JEFFERSON CITY _ Douglas Westoff, a Jefferson City doctor, has seen people in chronic pain unable to get the drugs they need. The problem: Doctors, weary of investigation, shy away from prescribing controllable substances, he said.
However, these controllable substances might be the only hope of relief for people wrought with intractable pain _ uncurable pain that doesn't stem from a terminal condition. Physicians usually do not worry about prescribing controllable substances to patients with terminal illnesses because the person has a limited life expectancy, Westoff said.
"Physicians have recognized that we have a public health problem with chronic pain and we are afraid to treat it," Westoff said.
Westoff wants the Missouri legislature to pass a bill to give doctors more leeway when prescribing controllable substances. In exchange, doctors would be instructed to keep detailed accounts of when, to whom and why they prescribed the controllable substance.
If the bill was approved, doctors couldn't be investigated solely because they prescribe controllable substances to patients with intractable pain.
At two public hearings held on the proposed legislation, no one testified against the bill. Further, most major medical associations, along with the state's Bureau of Narcotics and Dangerous Drugs, were instrumental in writing the bill.
However, those who treat drug abuse worry that relaxing regulation might be an open invitation to drug addicts.

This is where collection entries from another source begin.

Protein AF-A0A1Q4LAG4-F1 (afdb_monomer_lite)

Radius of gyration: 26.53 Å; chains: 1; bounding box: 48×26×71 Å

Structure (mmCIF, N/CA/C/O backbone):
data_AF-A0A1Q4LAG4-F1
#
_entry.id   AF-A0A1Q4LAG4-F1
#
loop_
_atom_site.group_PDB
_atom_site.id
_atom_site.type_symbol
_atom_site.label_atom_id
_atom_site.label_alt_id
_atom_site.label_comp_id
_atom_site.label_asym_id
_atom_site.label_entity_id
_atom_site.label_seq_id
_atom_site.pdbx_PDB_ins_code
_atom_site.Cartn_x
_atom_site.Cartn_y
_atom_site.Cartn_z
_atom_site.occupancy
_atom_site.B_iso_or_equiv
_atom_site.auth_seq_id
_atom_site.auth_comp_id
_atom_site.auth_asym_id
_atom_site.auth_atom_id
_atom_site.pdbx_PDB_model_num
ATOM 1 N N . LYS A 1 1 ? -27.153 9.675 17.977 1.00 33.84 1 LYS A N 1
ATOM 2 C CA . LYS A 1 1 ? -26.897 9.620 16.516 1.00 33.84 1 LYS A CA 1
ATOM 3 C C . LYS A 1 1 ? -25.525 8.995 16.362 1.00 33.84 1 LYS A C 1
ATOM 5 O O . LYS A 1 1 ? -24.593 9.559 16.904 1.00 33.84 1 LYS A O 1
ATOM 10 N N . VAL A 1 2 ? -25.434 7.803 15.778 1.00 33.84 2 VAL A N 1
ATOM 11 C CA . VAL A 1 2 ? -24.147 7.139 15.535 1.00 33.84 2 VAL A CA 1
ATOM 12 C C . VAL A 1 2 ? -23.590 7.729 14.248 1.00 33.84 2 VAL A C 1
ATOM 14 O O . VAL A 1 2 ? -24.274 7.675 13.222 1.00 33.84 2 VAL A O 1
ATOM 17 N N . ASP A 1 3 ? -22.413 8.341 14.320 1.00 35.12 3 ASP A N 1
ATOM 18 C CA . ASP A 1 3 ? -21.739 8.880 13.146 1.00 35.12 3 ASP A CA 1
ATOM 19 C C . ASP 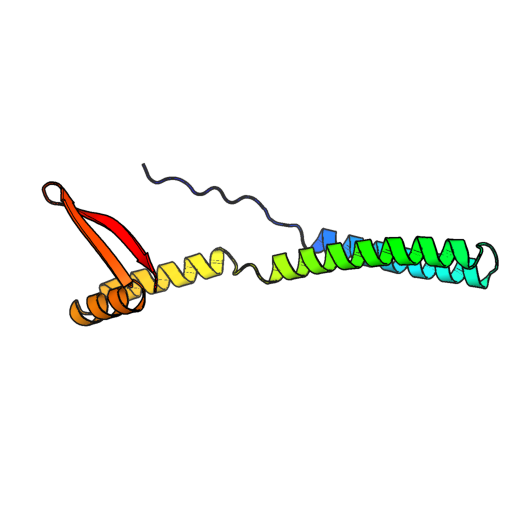A 1 3 ? -21.414 7.732 12.188 1.00 35.12 3 ASP A C 1
ATOM 21 O O . ASP A 1 3 ? -20.734 6.761 12.525 1.00 35.12 3 ASP A O 1
ATOM 25 N N . ARG A 1 4 ? -21.988 7.809 10.985 1.00 35.28 4 ARG A N 1
ATOM 26 C CA . ARG A 1 4 ? -21.688 6.885 9.897 1.00 35.28 4 ARG A CA 1
ATOM 27 C C . ARG A 1 4 ? -20.310 7.241 9.369 1.00 35.28 4 ARG A C 1
ATOM 29 O O . ARG A 1 4 ? -20.134 8.298 8.773 1.00 35.28 4 ARG A O 1
ATOM 36 N N . ILE A 1 5 ? -19.358 6.338 9.554 1.00 41.38 5 ILE A N 1
ATOM 37 C CA . ILE A 1 5 ? -18.073 6.424 8.876 1.00 41.38 5 ILE A CA 1
ATOM 38 C C . ILE A 1 5 ? -18.301 5.943 7.437 1.00 41.38 5 ILE A C 1
ATOM 40 O O . ILE A 1 5 ? -18.322 4.744 7.158 1.00 41.38 5 ILE A O 1
ATOM 44 N N . GLU A 1 6 ? -18.551 6.879 6.526 1.00 39.84 6 GLU A N 1
ATOM 45 C CA . GLU A 1 6 ? -18.451 6.617 5.092 1.00 39.84 6 GLU A CA 1
ATOM 46 C C . GLU A 1 6 ? -16.966 6.560 4.720 1.00 39.84 6 GLU A C 1
ATOM 48 O O . GLU A 1 6 ? -16.290 7.584 4.708 1.00 39.84 6 GLU A O 1
ATOM 53 N N . ILE A 1 7 ? -16.445 5.367 4.419 1.00 38.69 7 ILE A N 1
ATOM 54 C CA . ILE A 1 7 ? -15.099 5.211 3.853 1.00 38.69 7 ILE A CA 1
ATOM 55 C C . ILE A 1 7 ? -15.255 4.736 2.412 1.00 38.69 7 ILE A C 1
ATOM 57 O O . ILE A 1 7 ? -15.410 3.547 2.141 1.00 38.69 7 ILE A O 1
ATOM 61 N N . LYS A 1 8 ? -15.258 5.692 1.483 1.00 47.16 8 LYS A N 1
ATOM 62 C CA . LYS A 1 8 ? -15.012 5.432 0.065 1.00 47.16 8 LYS A CA 1
ATOM 63 C C . LYS A 1 8 ? -13.531 5.654 -0.195 1.00 47.16 8 LYS A C 1
ATOM 65 O O . LYS A 1 8 ? -13.080 6.778 -0.049 1.00 47.16 8 LYS A O 1
ATOM 70 N N . GLU A 1 9 ? -12.831 4.604 -0.609 1.00 45.19 9 GLU A N 1
ATOM 71 C CA . GLU A 1 9 ? -11.763 4.646 -1.616 1.00 45.19 9 GLU A CA 1
ATOM 72 C C . GLU A 1 9 ? -11.277 3.212 -1.861 1.00 45.19 9 GLU A C 1
ATOM 74 O O . GLU A 1 9 ? -10.324 2.730 -1.250 1.00 45.19 9 GLU A O 1
ATOM 79 N N . GLU A 1 10 ? -11.943 2.508 -2.780 1.00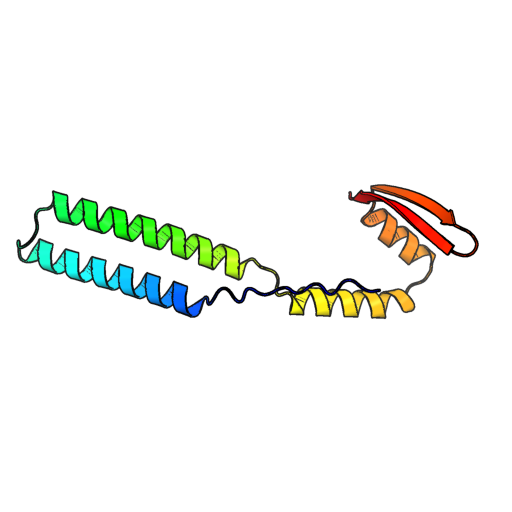 48.94 10 GLU A N 1
ATOM 80 C CA . GLU A 1 10 ? -11.284 1.412 -3.488 1.00 48.94 10 GLU A CA 1
ATOM 81 C C . GLU A 1 10 ? -10.216 2.050 -4.382 1.00 48.94 10 GLU A C 1
ATOM 83 O O . GLU A 1 10 ? -10.486 2.484 -5.502 1.00 48.94 10 GLU A O 1
ATOM 88 N N . THR A 1 11 ? -8.988 2.168 -3.878 1.00 54.66 11 THR A N 1
ATOM 89 C CA . THR A 1 11 ? -7.831 2.370 -4.748 1.00 54.66 11 THR A CA 1
ATOM 90 C C . THR A 1 11 ? -7.803 1.177 -5.705 1.00 54.66 11 THR A C 1
ATOM 92 O O . THR A 1 11 ? -7.519 0.061 -5.282 1.00 54.66 11 THR A O 1
ATOM 95 N N . ASN A 1 12 ? -8.176 1.379 -6.974 1.00 68.19 12 ASN A N 1
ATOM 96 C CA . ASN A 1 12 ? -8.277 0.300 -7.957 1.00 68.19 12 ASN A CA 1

"It would increase accessibility of prescribed drugs and that is always a factor in drug addiction," said Anita Kiessling-Caver, Clinic Coordinator at Family Counseling Center Inc. in Jefferson City.
"This bill could do both good and bad," she said. "I would hate to see people in chronic pain unable to get the drugs they need. But it could make it easier for an addict to manipulate the system."
Currently, whenever a doctor writes a large number of prescriptions for a controlled substance, the State Healing Arts Board, which licenses physicans, is compelled to inquire.
When J. Hill Morris, a doctor, was censored by the board for prescribing a controllable substance, he lost his license for six months.
Morris said he had been treating a young man who was suffering from severe neck and back pain. But that the board took action against him because he reported that the patient was abusing the drug.
"I checked the box for abuse because the patient had a physiological dependency on the drug," Morris said. "I was slowly trying to reduce the medication."
Now, Morris refuses to treat patients who need controllable substances.
"It is critically important to realize that patients are being denied these drugs by physicians because physicians are fearful of being censored from the board," he said. "If this bill passes, physicians will not be held responsible for physiology dependency."
The difference between addicts and people physiology dependent is that addicts use drugs for nontherapeutic reasons, said August Geise, president of the Healing Arts Board.
"People can be dependent on substances, small amounts of which keep them functioning," he said.